West's derision of books comes despite the fact that his late mother, Donda West, was a university English professor before she retired to manage his music career. She died in 2007 of complications following cosmetic surgery.
"Sometimes people write novels and they just be so wordy and so self-absorbed," West said. "I am not a fan of books. I would never want a book's autograph.
All artists are self absorbed to a degree. How else can we think that our perspective and opinion are so important that the whole world ought to know about it?
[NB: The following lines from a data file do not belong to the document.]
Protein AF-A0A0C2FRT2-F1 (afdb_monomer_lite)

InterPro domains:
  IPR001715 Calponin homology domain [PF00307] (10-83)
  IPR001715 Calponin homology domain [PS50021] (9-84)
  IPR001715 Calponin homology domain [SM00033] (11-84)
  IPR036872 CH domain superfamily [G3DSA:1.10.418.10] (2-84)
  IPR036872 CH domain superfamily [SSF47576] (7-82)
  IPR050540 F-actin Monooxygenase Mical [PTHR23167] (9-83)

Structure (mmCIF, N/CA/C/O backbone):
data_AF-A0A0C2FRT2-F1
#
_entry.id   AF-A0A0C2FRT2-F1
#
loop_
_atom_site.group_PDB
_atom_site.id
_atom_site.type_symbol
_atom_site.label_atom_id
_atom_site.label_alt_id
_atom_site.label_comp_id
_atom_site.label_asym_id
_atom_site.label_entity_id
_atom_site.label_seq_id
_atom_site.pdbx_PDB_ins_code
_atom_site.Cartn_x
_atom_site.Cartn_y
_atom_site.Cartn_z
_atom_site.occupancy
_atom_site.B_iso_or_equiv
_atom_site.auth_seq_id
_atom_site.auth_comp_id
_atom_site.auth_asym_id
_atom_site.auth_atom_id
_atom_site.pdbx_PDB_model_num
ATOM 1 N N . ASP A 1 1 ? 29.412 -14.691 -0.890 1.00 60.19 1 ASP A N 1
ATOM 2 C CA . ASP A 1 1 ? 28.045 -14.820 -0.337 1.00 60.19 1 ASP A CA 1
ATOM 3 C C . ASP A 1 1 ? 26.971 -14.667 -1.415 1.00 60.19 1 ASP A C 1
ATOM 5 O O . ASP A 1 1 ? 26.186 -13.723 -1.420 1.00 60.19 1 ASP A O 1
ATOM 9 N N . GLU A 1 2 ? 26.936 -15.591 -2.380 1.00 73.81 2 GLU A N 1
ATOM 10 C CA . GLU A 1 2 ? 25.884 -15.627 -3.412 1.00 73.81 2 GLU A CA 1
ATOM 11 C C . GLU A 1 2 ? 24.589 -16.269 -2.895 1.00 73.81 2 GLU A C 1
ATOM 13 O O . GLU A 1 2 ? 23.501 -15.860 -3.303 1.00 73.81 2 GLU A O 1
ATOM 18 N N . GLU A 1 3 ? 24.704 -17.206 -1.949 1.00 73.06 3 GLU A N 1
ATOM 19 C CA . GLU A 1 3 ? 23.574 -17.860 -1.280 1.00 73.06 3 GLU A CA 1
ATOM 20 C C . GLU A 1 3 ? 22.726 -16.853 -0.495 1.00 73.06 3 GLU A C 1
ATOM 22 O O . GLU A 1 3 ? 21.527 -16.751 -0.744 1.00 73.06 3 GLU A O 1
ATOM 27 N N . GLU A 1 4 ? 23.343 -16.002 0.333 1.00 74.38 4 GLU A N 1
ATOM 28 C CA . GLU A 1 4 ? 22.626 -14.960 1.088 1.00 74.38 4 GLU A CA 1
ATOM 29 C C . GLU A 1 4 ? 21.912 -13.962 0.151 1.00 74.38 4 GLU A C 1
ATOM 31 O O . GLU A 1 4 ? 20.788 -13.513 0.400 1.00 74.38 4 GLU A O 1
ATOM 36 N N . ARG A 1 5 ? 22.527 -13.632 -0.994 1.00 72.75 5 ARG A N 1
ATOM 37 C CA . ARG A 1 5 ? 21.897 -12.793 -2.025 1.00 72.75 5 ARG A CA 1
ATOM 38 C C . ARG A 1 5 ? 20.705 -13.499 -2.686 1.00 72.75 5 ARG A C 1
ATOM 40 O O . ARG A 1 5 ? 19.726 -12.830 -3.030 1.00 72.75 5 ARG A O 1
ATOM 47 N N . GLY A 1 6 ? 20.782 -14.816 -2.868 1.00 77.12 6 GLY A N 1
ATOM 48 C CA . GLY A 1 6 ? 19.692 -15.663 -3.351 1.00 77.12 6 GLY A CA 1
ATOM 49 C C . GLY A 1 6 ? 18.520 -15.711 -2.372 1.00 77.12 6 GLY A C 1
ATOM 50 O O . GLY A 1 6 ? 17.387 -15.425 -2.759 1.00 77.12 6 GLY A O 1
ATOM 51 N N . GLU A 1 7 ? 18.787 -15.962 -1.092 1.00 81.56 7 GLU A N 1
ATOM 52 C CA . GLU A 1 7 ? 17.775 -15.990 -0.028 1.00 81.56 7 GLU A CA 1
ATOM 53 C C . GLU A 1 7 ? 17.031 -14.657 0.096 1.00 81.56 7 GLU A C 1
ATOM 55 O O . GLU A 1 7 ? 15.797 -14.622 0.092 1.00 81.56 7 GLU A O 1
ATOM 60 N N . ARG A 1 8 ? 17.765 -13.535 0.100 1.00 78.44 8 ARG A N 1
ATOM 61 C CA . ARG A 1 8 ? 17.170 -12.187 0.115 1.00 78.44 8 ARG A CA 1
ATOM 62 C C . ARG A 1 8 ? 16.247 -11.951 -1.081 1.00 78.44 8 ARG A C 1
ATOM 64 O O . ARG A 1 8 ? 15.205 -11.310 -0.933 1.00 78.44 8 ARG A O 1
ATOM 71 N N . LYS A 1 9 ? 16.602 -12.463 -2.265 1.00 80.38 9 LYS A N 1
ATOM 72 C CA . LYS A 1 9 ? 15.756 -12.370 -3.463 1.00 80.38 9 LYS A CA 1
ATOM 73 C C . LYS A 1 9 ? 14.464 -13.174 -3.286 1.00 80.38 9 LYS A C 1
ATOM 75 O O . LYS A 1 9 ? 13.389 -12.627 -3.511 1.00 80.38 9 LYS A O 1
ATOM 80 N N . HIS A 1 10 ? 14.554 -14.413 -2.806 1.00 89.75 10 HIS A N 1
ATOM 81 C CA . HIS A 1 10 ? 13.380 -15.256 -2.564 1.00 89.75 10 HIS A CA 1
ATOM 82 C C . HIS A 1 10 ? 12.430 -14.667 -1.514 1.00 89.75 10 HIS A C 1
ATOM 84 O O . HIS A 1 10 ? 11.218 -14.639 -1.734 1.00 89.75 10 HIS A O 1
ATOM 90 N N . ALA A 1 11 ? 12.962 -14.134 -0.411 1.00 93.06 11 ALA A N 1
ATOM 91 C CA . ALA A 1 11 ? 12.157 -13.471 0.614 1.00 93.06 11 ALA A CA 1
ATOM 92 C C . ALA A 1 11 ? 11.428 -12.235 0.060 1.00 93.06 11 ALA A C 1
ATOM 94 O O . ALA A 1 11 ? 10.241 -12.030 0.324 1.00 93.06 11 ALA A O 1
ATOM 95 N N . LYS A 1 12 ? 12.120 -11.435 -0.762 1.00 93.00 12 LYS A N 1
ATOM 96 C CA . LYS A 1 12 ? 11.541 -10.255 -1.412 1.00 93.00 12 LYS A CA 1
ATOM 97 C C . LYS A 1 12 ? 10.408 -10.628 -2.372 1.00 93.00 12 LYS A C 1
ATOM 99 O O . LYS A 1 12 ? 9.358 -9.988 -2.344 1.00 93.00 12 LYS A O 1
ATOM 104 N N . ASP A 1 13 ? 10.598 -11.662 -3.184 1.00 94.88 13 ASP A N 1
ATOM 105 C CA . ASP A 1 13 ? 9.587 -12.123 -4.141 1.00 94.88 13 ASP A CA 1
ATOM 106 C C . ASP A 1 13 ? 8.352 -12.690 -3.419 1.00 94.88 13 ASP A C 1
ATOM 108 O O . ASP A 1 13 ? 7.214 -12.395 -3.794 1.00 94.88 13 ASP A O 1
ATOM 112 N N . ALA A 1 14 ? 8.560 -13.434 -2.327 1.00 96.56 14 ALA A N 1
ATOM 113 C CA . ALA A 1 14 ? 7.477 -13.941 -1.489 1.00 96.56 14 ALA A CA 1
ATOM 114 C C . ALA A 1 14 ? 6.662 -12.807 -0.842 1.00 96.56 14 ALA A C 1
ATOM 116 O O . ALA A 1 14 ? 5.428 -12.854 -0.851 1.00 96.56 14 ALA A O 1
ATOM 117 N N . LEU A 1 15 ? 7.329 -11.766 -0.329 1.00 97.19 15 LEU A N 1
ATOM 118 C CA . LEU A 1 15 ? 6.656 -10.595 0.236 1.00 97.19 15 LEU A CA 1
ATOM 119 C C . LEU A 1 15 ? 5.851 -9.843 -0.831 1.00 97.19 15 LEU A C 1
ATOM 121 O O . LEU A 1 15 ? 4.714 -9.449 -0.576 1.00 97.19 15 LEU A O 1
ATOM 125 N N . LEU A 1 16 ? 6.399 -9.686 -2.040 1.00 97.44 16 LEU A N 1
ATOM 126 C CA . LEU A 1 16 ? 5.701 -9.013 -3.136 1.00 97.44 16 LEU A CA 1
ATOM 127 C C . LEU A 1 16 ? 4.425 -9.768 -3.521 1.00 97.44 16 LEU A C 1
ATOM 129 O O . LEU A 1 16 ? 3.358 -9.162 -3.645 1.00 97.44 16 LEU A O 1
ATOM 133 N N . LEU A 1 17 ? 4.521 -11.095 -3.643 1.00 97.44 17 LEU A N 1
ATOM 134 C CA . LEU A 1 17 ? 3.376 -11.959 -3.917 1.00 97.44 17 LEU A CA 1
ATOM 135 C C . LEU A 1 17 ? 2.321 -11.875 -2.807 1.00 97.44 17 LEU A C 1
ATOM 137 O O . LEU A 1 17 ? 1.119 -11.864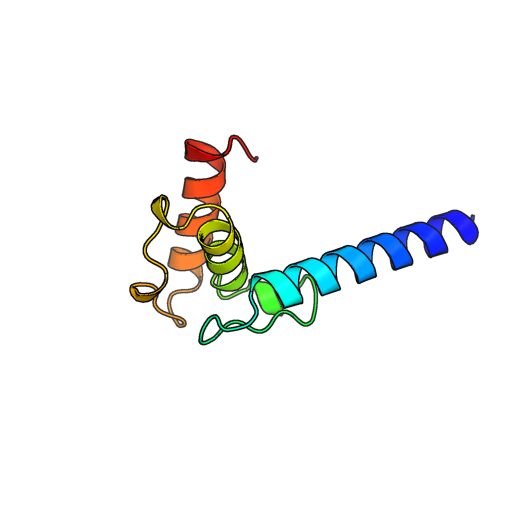 -3.083 1.00 97.44 17 LEU A O 1
ATOM 141 N N . TRP A 1 18 ? 2.750 -11.806 -1.547 1.00 97.62 18 TRP A N 1
ATOM 142 C CA . TRP A 1 18 ? 1.838 -11.620 -0.424 1.00 97.62 18 TRP A CA 1
ATOM 143 C C . TRP A 1 18 ? 1.097 -10.281 -0.516 1.00 97.62 18 TRP A C 1
ATOM 145 O O . TRP A 1 18 ? -0.131 -10.270 -0.400 1.00 97.62 18 TRP A O 1
ATOM 155 N N . CYS A 1 19 ? 1.801 -9.179 -0.808 1.00 98.06 19 CYS A N 1
ATOM 156 C CA . CYS A 1 19 ? 1.175 -7.870 -0.996 1.00 98.06 19 CYS A CA 1
ATOM 157 C C . CYS A 1 19 ? 0.127 -7.922 -2.114 1.00 98.06 19 CYS A C 1
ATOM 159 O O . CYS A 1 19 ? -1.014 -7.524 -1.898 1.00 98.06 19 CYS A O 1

And don’t you worry about getting a book’s autograph; I doubt you’ll ever find a book to give you one. (That’s personification – something people tend to use in books and other such contraptions with words in them.)
"I am a proud non-reader of books. I like to get information from doing stuff like actually talking to people and living real life," he said.
I get this. there’s no substitute for experience, but books are not simply purveyors of someone else’s life. they are also playgrounds of inspiration and doorways to worlds unknown. not to mention we don’t all have the means to get up and go whenever we’re curious about something. “I wonder what Paris is like in the fall? I think I’ll go in September!” and limiting this statement to real life leaves no room for fiction. even you can’t disregard the importance of imagination.
West, a college dropout, said being a non-reader was helpful when he wrote his book because it gave him "a childlike purity."
should I read “childlike purity” as “infantile intellect”? hmm…
West dedicates the book to his late mother.
"My mom taught me to believe in my flyness and conquer my shyness," he said, defining "flyness" as confidence. "She raised me to be the voice to allow people to think for themselves, to find their own way."
know what makes your closing statement appealing? rhyme and assonance – literary devices. you are a walking contradiction, sir. now if you will excuse me, I have to find my own way to the library.